● WHAT NEEDS TO BE DONE:
Among the entries below, find the lines holding "tRNA" and copy them.

● DATA FOR THIS EXERCISE:

━━━━━━━━

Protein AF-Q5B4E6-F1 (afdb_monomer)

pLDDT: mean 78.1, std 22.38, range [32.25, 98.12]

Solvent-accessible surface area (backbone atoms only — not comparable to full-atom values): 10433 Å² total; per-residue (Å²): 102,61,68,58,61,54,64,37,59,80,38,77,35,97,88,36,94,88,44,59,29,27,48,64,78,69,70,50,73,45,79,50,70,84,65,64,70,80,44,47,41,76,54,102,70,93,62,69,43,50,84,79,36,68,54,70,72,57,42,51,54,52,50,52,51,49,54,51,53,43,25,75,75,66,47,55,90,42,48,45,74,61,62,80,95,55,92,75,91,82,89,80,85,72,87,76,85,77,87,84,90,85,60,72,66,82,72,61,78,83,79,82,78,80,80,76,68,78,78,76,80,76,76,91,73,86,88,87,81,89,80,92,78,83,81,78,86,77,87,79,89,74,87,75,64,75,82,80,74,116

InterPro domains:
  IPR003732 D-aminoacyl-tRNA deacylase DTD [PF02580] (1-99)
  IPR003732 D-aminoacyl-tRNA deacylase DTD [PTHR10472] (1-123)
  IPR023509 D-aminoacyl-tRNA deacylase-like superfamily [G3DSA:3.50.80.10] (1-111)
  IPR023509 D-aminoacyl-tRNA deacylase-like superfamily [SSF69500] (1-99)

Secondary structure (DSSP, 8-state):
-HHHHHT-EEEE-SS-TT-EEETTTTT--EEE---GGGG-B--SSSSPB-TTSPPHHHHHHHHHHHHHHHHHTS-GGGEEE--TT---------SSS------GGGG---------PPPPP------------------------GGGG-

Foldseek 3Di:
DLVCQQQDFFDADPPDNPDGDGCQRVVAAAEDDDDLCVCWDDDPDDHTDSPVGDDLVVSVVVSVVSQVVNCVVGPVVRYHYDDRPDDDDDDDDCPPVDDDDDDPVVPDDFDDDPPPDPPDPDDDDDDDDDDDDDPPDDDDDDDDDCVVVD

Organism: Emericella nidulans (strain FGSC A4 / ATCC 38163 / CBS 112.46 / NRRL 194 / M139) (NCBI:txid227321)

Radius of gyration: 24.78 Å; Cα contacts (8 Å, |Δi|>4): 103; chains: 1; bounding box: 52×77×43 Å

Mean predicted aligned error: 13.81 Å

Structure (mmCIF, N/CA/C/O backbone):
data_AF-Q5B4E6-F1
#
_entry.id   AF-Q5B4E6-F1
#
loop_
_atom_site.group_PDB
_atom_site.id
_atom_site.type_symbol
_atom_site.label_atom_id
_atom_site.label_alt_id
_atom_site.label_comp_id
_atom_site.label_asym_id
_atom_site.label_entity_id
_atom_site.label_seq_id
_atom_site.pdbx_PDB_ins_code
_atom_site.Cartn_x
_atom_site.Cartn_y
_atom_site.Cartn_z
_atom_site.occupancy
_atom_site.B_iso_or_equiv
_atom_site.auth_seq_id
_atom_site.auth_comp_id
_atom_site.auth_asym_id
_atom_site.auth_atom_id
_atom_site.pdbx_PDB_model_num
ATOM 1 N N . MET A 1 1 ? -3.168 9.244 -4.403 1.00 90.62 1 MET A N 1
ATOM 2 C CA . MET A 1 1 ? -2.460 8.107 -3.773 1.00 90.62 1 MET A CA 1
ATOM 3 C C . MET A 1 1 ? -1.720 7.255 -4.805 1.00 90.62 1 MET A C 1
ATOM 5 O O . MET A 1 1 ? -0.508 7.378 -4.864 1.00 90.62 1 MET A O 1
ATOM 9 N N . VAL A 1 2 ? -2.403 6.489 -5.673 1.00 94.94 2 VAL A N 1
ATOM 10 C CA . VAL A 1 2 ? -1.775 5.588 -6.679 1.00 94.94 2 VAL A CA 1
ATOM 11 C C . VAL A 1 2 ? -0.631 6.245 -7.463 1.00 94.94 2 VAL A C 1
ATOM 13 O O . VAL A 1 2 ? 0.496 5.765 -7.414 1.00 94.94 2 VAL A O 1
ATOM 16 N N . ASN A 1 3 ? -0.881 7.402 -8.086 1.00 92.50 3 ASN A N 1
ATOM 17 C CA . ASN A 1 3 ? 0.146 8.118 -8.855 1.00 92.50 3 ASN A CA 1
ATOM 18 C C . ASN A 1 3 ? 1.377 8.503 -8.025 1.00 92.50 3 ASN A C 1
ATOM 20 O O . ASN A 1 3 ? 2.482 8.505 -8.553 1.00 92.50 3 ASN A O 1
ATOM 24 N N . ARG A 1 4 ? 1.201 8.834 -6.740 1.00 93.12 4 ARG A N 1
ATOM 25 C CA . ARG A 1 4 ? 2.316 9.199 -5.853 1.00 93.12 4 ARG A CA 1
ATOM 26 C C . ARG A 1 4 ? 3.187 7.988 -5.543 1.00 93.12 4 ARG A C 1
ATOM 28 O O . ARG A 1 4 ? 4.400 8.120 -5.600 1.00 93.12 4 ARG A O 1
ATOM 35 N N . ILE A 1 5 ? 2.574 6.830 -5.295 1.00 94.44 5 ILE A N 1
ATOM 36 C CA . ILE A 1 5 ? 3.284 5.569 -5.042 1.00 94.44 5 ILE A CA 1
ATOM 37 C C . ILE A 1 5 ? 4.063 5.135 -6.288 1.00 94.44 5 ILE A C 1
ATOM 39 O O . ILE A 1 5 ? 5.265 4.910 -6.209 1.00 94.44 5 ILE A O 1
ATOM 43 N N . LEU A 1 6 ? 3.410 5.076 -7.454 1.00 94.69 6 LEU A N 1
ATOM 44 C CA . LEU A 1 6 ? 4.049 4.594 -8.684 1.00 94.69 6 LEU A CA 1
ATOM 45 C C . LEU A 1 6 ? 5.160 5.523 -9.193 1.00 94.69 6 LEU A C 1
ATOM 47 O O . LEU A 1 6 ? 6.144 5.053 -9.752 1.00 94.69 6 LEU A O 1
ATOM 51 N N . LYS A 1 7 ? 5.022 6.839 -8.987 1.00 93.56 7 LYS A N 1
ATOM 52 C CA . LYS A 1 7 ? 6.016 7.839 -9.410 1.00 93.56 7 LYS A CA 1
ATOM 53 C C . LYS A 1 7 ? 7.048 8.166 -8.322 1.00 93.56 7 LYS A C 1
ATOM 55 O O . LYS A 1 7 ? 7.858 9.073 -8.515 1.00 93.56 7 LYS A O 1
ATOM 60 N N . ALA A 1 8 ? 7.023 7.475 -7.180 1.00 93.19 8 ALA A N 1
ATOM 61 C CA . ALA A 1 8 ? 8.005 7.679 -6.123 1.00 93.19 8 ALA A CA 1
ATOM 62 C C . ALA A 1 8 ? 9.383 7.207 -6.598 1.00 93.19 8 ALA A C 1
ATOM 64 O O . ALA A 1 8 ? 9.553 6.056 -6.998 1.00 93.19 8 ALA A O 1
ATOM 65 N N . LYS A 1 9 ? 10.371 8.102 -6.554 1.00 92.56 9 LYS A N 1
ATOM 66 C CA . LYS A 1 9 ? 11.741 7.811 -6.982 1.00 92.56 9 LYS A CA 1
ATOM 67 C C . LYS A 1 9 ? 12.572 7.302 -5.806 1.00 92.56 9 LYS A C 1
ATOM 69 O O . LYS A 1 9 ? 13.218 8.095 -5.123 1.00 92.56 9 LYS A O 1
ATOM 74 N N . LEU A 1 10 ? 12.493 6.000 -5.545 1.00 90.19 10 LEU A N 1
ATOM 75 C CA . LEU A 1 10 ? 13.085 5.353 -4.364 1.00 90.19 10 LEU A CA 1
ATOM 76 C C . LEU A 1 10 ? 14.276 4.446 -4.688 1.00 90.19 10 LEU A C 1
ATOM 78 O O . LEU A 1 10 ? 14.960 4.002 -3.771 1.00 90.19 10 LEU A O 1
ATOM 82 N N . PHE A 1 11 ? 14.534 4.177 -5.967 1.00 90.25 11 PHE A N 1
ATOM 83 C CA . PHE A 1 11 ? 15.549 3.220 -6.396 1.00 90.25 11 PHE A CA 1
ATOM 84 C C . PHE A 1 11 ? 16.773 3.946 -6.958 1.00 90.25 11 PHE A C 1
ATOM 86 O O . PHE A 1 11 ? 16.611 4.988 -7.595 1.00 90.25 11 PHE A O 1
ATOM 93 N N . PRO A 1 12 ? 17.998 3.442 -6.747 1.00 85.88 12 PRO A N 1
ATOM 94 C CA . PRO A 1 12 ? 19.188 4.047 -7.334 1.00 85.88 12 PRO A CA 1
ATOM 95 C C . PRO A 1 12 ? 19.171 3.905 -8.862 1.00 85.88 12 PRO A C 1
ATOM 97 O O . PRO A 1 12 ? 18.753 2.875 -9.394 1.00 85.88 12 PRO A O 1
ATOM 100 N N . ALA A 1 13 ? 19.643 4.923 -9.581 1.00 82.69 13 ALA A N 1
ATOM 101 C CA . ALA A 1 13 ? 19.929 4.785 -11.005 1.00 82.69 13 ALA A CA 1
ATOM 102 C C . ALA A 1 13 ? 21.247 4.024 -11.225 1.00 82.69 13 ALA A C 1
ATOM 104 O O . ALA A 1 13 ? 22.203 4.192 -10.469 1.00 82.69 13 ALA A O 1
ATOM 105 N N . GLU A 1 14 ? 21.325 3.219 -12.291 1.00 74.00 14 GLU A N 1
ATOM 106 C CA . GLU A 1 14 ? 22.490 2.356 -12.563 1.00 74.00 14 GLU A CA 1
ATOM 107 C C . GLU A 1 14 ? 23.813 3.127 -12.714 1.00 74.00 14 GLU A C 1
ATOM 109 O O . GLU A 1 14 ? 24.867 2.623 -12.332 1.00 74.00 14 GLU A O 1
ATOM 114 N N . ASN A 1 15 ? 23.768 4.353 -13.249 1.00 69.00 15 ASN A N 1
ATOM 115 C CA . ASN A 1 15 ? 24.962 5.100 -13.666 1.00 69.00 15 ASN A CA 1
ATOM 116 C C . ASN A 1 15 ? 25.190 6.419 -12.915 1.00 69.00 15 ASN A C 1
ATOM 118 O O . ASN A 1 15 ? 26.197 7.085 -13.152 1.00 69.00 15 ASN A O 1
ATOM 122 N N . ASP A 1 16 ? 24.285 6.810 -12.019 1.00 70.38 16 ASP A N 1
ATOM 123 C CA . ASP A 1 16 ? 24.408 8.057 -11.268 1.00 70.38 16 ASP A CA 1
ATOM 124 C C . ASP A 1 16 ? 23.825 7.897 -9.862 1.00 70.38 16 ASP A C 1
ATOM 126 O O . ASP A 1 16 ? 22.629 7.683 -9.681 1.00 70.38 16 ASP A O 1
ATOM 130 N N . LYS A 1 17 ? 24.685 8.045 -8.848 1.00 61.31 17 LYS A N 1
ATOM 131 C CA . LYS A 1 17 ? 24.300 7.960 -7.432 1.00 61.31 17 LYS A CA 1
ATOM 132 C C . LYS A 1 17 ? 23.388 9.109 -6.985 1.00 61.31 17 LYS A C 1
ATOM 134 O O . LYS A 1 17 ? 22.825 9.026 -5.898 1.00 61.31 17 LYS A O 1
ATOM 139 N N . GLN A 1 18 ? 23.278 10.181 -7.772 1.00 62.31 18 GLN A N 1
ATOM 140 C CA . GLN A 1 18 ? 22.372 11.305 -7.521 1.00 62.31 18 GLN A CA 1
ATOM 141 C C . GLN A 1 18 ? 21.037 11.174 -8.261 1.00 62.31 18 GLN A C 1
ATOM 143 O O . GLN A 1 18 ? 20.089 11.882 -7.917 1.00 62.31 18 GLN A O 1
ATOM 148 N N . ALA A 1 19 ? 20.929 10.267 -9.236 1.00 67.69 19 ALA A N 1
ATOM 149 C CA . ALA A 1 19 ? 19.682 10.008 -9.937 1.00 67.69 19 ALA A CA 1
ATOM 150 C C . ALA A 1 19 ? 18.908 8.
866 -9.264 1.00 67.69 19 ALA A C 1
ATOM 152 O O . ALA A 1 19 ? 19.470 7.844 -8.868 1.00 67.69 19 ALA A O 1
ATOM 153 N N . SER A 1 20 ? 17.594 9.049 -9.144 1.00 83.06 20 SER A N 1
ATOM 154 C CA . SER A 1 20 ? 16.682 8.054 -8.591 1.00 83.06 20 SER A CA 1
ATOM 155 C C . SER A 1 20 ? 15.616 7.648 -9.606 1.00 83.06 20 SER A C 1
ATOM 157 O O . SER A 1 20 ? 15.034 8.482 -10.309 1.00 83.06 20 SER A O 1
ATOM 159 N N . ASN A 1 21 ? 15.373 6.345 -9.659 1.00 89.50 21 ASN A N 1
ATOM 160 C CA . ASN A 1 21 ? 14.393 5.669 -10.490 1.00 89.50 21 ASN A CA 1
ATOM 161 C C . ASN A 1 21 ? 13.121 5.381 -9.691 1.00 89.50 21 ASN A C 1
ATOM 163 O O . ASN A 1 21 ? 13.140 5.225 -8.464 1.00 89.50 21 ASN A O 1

━━━━━━━━

● EXERCISE RESULT:
  IPR003732 D-aminoacyl-tRNA deacylase DTD [PF02580] (1-99)
  IPR003732 D-aminoacyl-tRNA deacylase DTD [PTHR10472] (1-123)
  IPR023509 D-aminoacyl-tRNA deacylase-like superfamily [G3DSA:3.50.80.10] (1-111)
  IPR023509 D-aminoacyl-tRNA deacylase-like superfamily [SSF69500] (1-99)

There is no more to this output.